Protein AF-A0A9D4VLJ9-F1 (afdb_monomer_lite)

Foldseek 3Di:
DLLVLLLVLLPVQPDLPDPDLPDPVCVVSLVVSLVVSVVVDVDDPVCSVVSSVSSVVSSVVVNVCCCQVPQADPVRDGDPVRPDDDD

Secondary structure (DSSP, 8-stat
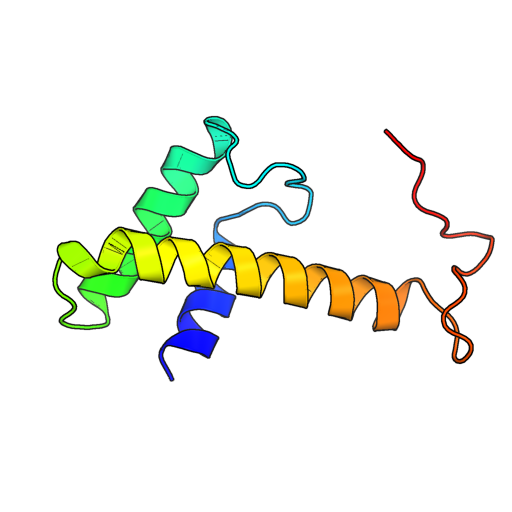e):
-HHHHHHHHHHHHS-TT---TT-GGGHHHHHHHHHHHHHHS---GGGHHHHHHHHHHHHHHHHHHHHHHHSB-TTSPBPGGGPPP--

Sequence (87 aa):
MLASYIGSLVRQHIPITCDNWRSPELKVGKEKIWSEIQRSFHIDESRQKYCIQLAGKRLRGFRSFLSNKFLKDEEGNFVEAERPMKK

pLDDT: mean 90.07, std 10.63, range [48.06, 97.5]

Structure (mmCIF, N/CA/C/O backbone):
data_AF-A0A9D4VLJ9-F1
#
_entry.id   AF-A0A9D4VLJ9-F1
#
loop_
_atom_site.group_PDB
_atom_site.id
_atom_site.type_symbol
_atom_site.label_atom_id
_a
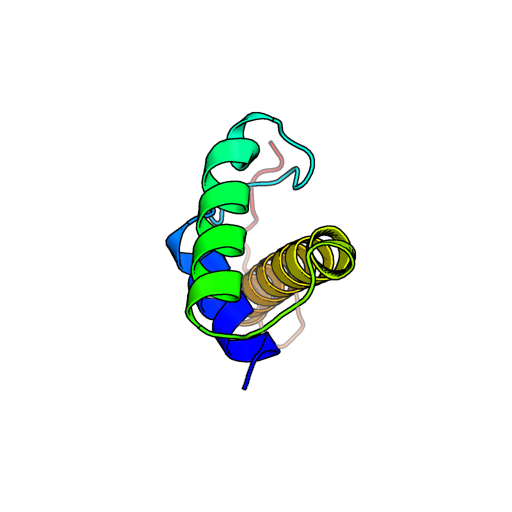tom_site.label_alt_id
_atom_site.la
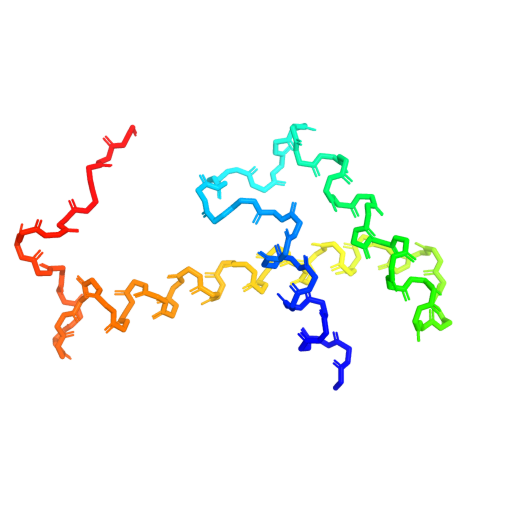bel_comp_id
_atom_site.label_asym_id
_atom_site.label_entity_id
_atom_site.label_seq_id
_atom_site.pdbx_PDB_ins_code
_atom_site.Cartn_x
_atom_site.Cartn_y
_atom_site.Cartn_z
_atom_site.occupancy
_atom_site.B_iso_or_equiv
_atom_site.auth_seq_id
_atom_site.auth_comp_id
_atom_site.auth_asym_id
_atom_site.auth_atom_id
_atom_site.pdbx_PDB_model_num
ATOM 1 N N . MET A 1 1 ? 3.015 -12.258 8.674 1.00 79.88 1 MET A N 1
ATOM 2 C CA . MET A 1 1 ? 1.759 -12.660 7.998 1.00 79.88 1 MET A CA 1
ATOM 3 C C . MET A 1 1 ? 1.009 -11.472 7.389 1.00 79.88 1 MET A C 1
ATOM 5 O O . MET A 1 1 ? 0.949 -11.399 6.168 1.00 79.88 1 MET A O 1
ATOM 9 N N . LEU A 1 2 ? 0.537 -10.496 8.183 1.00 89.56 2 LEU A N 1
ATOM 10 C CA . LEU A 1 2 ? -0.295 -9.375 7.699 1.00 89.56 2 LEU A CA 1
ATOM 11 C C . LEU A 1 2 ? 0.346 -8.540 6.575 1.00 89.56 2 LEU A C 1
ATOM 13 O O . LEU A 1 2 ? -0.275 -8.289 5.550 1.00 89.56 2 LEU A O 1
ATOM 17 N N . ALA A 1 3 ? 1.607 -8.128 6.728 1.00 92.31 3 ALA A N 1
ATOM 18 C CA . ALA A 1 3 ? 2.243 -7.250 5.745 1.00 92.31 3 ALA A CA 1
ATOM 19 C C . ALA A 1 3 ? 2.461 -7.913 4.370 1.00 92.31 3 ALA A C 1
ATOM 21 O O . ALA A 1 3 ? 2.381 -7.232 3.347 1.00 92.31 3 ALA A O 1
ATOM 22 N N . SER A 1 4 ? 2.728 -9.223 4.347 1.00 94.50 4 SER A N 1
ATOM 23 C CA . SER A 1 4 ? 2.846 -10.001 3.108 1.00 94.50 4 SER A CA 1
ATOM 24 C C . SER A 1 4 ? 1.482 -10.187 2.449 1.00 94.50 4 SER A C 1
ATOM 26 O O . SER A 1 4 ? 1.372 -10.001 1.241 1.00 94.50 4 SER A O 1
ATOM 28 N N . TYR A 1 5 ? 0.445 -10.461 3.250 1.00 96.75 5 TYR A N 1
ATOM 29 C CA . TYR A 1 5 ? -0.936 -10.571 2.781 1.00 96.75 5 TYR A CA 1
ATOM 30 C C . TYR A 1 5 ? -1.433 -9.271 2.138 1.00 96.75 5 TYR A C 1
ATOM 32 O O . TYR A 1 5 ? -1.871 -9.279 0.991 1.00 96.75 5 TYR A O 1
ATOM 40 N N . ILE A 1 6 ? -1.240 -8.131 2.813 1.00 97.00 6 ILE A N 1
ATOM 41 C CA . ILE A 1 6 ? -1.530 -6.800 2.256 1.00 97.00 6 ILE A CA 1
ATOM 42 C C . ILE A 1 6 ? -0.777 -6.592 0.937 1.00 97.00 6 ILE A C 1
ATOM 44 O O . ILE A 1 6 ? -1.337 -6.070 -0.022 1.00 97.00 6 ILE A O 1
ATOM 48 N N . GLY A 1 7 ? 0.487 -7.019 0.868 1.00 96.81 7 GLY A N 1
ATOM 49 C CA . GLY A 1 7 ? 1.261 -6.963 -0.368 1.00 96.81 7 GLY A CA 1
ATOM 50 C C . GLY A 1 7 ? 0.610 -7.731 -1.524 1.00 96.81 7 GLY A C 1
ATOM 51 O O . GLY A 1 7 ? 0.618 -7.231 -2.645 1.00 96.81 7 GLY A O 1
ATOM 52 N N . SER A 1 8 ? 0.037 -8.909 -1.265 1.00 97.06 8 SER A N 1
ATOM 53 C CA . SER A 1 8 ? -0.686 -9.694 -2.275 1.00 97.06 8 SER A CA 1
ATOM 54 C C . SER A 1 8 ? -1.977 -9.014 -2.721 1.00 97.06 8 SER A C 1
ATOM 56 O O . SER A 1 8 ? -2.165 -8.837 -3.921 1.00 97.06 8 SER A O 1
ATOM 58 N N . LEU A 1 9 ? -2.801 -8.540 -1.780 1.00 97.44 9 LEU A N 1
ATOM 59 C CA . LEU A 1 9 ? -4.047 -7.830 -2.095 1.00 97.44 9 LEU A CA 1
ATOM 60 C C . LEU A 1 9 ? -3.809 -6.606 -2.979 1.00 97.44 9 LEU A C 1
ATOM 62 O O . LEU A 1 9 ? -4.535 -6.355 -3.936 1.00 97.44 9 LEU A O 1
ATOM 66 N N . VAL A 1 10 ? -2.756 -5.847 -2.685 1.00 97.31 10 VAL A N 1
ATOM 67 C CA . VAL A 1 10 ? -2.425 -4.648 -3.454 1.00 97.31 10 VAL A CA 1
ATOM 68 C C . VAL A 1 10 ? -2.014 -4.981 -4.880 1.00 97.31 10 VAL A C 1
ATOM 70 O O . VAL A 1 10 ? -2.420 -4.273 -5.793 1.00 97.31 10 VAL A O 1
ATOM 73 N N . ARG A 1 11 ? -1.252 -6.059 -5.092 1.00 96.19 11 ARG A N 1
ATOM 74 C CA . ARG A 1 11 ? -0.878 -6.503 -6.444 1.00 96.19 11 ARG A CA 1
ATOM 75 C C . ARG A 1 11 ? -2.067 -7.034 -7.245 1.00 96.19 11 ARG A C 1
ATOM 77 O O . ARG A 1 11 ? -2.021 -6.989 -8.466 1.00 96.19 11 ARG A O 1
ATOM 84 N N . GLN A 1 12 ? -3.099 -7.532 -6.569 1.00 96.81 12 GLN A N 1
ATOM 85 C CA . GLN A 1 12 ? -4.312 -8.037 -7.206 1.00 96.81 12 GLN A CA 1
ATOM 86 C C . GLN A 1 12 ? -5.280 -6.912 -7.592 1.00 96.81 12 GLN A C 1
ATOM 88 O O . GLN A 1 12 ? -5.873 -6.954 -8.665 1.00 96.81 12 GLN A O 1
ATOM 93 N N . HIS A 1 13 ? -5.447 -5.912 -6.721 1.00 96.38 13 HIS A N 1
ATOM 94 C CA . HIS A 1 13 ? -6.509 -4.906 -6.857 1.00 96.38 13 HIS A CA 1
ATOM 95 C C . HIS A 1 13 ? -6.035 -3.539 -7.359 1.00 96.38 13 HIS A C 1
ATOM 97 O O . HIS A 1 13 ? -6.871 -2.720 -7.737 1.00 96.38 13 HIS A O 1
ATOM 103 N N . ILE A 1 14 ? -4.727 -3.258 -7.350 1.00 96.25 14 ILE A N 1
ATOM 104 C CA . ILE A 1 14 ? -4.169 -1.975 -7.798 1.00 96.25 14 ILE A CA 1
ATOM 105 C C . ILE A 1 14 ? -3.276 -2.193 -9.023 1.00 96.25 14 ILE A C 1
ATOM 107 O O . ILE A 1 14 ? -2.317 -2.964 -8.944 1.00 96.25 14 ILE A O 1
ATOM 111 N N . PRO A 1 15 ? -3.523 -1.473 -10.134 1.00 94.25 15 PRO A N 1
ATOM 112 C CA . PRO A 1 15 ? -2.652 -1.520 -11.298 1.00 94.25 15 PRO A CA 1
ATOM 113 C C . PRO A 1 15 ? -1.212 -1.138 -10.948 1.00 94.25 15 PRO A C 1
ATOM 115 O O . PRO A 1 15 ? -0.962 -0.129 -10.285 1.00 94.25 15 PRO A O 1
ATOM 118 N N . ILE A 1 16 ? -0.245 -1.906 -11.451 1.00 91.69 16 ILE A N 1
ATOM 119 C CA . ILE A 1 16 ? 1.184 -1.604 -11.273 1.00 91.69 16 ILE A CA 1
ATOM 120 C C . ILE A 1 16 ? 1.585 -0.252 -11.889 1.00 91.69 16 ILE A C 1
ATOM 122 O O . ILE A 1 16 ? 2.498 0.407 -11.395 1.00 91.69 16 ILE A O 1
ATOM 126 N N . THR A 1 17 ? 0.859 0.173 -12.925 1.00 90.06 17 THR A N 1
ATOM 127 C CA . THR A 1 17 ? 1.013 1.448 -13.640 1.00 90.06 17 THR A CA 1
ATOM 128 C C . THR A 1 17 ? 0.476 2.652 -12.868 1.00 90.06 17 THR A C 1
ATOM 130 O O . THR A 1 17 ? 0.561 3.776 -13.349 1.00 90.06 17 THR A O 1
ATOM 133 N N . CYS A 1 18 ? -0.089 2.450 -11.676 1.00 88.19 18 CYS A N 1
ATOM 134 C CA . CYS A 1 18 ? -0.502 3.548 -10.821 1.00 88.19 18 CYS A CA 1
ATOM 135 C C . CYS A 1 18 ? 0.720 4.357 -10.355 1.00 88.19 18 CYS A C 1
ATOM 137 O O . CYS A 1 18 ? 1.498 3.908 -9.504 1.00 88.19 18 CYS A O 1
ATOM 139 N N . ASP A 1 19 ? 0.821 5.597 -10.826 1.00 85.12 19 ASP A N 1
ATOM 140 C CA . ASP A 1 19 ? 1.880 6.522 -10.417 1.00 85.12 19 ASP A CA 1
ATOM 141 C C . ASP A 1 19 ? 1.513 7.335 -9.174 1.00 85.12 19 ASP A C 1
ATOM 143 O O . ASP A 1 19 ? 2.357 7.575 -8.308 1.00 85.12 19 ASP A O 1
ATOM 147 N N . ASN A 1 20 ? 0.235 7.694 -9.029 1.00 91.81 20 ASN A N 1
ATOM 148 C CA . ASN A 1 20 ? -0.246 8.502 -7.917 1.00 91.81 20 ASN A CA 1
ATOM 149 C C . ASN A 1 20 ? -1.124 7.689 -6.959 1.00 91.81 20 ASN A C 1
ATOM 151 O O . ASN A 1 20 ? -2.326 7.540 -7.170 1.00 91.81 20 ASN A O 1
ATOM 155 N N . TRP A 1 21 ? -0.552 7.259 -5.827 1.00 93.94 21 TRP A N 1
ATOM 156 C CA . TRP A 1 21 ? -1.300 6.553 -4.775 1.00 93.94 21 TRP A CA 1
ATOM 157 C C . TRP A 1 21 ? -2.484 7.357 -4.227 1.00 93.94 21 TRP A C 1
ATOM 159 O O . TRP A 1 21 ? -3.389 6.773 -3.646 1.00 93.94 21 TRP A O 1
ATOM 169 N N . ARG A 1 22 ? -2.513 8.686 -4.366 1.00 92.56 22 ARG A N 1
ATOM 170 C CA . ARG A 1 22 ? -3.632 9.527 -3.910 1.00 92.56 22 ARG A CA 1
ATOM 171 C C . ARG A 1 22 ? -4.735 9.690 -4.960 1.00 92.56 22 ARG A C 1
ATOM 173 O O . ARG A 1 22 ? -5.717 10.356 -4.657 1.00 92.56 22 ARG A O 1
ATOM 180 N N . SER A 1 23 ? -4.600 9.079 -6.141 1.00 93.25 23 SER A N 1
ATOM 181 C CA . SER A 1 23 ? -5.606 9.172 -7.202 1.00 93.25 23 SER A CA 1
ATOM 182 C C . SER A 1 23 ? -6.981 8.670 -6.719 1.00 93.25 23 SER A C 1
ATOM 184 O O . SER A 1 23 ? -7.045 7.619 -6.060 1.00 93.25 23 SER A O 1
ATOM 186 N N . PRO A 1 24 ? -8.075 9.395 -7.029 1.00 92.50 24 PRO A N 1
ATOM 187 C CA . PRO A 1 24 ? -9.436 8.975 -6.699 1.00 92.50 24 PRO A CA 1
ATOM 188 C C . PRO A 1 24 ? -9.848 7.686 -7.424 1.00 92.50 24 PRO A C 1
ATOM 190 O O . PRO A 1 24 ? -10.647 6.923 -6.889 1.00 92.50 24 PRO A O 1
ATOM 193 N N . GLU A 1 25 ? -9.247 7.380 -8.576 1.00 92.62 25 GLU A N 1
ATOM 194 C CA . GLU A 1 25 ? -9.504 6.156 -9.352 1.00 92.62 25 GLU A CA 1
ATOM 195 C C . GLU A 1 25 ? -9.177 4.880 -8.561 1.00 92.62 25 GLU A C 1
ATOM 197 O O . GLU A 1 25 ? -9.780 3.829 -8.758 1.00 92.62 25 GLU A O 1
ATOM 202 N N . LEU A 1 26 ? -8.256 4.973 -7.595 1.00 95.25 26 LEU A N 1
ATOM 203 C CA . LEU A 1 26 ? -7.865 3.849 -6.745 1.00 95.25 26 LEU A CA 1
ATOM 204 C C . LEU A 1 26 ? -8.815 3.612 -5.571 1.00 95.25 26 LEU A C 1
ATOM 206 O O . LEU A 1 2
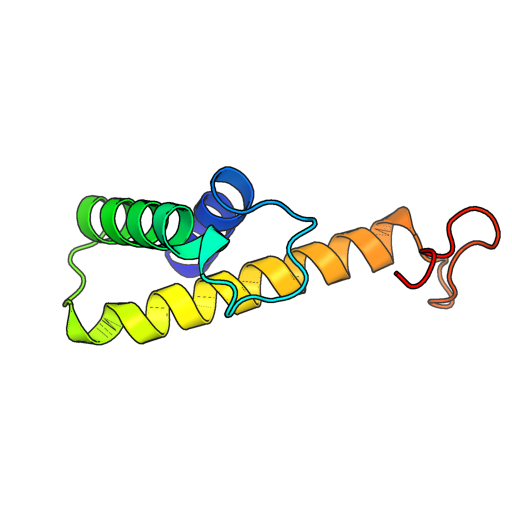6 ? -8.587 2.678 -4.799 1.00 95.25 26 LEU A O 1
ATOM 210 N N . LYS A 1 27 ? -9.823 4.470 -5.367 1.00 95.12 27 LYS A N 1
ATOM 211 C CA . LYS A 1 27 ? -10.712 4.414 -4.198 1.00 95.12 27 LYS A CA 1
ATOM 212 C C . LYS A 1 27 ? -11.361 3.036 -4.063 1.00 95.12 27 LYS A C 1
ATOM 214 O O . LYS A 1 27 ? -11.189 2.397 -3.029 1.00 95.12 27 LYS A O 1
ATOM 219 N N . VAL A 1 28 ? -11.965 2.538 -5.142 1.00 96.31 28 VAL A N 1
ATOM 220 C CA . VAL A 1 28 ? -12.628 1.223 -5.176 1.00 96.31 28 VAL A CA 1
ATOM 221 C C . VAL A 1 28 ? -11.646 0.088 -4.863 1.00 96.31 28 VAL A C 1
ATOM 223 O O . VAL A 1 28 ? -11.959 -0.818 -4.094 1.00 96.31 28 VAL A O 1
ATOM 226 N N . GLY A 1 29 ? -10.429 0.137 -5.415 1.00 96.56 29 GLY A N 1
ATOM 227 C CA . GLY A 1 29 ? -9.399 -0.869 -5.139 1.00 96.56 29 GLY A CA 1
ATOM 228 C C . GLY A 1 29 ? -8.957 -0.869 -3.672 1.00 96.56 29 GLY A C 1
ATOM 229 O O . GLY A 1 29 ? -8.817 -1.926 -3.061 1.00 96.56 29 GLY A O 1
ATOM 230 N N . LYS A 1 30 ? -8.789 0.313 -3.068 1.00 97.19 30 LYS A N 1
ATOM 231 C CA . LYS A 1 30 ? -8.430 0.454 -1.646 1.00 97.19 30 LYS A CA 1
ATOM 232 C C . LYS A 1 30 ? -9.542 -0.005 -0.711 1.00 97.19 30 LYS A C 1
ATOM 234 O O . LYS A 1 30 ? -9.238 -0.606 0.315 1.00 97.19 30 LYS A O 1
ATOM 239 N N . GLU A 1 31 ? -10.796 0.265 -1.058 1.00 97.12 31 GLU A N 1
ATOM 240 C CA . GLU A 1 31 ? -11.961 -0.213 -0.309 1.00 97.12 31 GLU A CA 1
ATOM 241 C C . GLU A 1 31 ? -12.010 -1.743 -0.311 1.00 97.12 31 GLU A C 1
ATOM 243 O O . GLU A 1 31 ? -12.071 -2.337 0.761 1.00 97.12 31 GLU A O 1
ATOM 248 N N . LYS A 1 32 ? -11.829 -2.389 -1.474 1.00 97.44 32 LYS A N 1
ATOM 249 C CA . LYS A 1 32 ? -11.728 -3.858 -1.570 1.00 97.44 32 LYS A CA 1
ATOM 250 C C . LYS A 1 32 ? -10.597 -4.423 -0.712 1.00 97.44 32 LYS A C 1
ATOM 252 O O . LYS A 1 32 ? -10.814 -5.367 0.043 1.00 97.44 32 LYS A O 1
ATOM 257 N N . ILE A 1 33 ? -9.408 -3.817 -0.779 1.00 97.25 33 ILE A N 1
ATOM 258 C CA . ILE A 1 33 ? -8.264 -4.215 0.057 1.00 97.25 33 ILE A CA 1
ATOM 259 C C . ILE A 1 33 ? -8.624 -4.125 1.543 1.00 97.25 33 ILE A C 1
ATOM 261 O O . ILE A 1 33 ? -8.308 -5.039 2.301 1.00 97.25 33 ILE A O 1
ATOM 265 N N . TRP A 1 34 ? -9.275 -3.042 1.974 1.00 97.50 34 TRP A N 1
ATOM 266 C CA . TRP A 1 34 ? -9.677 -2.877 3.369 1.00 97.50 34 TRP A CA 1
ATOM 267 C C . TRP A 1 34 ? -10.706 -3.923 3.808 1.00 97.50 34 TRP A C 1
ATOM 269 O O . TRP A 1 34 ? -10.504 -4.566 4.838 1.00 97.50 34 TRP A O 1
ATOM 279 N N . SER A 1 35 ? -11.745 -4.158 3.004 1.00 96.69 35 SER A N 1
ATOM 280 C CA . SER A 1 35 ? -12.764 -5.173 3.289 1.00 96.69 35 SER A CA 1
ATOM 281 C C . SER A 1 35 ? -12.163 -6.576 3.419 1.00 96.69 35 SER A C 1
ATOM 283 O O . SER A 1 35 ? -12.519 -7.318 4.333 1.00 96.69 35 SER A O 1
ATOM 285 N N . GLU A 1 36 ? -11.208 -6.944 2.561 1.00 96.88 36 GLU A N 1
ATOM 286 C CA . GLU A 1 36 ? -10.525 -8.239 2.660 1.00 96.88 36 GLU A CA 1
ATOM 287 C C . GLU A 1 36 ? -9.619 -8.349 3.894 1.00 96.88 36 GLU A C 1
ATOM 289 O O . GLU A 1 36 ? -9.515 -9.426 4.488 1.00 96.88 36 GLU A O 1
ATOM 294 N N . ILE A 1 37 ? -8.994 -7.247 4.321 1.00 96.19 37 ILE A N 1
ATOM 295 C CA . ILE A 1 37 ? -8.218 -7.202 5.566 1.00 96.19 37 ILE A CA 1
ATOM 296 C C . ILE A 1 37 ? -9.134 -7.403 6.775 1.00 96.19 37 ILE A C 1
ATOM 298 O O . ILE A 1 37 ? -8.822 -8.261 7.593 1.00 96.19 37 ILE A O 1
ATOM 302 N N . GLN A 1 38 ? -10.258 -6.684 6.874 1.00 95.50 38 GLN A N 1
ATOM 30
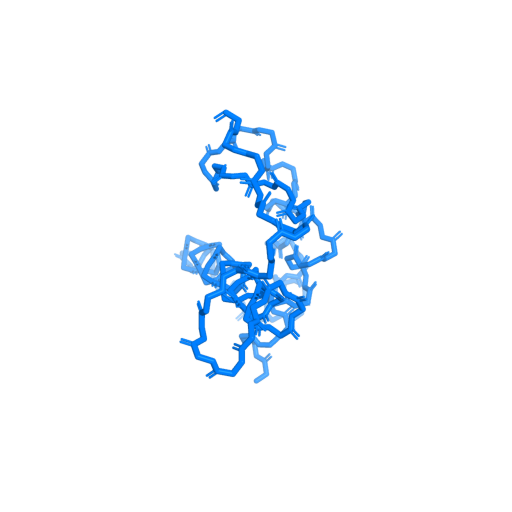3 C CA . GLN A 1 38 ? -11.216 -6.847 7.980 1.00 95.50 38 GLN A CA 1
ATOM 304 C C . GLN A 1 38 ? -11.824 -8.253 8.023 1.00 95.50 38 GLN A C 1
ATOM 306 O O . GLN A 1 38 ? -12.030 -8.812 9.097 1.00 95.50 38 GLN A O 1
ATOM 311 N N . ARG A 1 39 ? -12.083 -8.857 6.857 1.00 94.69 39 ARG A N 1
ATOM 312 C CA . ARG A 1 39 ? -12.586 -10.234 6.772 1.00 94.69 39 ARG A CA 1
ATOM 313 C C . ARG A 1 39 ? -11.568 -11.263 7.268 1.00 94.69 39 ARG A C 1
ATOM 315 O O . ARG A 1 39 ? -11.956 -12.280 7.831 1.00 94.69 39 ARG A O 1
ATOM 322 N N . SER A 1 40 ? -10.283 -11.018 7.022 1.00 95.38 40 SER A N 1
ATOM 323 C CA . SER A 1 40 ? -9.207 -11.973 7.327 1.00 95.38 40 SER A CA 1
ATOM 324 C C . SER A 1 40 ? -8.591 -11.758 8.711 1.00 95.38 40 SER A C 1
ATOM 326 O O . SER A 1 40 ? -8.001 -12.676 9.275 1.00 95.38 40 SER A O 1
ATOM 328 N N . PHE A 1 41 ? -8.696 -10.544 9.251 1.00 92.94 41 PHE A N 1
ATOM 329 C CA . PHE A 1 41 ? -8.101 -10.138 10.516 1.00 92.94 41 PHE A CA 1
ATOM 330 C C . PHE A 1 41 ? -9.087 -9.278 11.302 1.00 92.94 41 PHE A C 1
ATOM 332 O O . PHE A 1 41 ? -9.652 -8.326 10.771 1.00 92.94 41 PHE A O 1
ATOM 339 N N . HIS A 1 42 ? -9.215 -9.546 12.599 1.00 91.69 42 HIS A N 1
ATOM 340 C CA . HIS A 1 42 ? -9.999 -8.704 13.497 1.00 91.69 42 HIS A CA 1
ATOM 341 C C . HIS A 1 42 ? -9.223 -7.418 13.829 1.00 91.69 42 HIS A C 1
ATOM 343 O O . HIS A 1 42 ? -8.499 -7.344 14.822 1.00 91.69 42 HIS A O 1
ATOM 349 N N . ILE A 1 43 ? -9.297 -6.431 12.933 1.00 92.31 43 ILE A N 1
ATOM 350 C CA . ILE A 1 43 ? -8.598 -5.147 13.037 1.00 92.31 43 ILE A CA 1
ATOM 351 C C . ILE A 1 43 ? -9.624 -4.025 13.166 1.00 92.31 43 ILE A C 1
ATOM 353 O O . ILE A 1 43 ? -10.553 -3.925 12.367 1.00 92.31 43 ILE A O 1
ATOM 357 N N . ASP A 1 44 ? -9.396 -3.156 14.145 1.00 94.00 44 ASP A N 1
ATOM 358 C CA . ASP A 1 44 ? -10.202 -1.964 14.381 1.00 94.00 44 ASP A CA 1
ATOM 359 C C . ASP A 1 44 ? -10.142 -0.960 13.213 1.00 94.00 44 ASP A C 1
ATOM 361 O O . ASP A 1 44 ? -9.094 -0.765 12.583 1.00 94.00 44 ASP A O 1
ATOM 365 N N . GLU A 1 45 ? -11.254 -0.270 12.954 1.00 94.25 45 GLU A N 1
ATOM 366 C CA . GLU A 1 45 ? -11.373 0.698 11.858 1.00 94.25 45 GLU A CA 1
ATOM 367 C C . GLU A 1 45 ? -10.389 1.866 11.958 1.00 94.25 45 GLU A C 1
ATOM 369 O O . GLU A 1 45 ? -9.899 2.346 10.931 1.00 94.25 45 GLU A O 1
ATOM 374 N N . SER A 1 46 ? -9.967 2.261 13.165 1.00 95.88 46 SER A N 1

What the exercise asks: Write out each line of the data above exactly, starting at the top and finishing with the line containing "ATOM 24 C C"; omit the pictures.

Worked solution:
Protein AF-A0A9D4VLJ9-F1 (afdb_monomer_lite)

Foldseek 3Di:
DLLVLLLVLLPVQPDLPDPDLPDPVCVVSLVVSLVVSVVVDVDDPVCSVVSSVSSVVSSVVVNVCCCQVPQADPVRDGDPVRPDDDD

Secondary structure (DSSP, 8-stat
e):
-HHHHHHHHHHHHS-TT---TT-GGGHHHHHHHHHHHHHHS---GGGHHHHHHHHHHHHHHHHHHHHHHHSB-TTSPBPGGGPPP--

Sequence (87 aa):
MLASYIGSLVRQHIPITCDNWRSPELKVGKEKIWSEIQRSFHIDESRQKYCIQLAGKRLRGFRSFLSNKFLKDEEGNFVEAERPMKK

pLDDT: mean 90.07, std 10.63, range [48.06, 97.5]

Structure (mmCIF, N/CA/C/O backbone):
data_AF-A0A9D4VLJ9-F1
#
_entry.id   AF-A0A9D4VLJ9-F1
#
loop_
_atom_site.group_PDB
_atom_site.id
_atom_site.type_symbol
_atom_site.label_atom_id
_a
tom_site.label_alt_id
_atom_site.la
bel_comp_id
_atom_site.label_asym_id
_atom_site.label_entity_id
_atom_site.label_seq_id
_atom_site.pdbx_PDB_ins_code
_atom_site.Cartn_x
_atom_site.Cartn_y
_atom_site.Cartn_z
_atom_site.occupancy
_atom_site.B_iso_or_equiv
_atom_site.auth_seq_id
_atom_site.auth_comp_id
_atom_site.auth_asym_id
_atom_site.auth_atom_id
_atom_site.pdbx_PDB_model_num
ATOM 1 N N . MET A 1 1 ? 3.015 -12.258 8.674 1.00 79.88 1 MET A N 1
ATOM 2 C CA . MET A 1 1 ? 1.759 -12.660 7.998 1.00 79.88 1 MET A CA 1
ATOM 3 C C . MET A 1 1 ? 1.009 -11.472 7.389 1.00 79.88 1 MET A C 1
ATOM 5 O O . MET A 1 1 ? 0.949 -11.399 6.168 1.00 79.88 1 MET A O 1
ATOM 9 N N . LEU A 1 2 ? 0.537 -10.496 8.183 1.00 89.56 2 LEU A N 1
ATOM 10 C CA . LEU A 1 2 ? -0.295 -9.375 7.699 1.00 89.56 2 LEU A CA 1
ATOM 11 C C . LEU A 1 2 ? 0.346 -8.540 6.575 1.00 89.56 2 LEU A C 1
ATOM 13 O O . LEU A 1 2 ? -0.275 -8.289 5.550 1.00 89.56 2 LEU A O 1
ATOM 17 N N . ALA A 1 3 ? 1.607 -8.128 6.728 1.00 92.31 3 ALA A N 1
ATOM 18 C CA . ALA A 1 3 ? 2.243 -7.250 5.745 1.00 92.31 3 ALA A CA 1
ATOM 19 C C . ALA A 1 3 ? 2.461 -7.913 4.370 1.00 92.31 3 ALA A C 1
ATOM 21 O O . ALA A 1 3 ? 2.381 -7.232 3.347 1.00 92.31 3 ALA A O 1
ATOM 22 N N . SER A 1 4 ? 2.728 -9.223 4.347 1.00 94.50 4 SER A N 1
ATOM 23 C CA . SER A 1 4 ? 2.846 -10.001 3.108 1.00 94.50 4 SER A CA 1
ATOM 24 C C . SER A 1 4 ? 1.482 -10.187 2.449 1.00 94.50 4 SER A C 1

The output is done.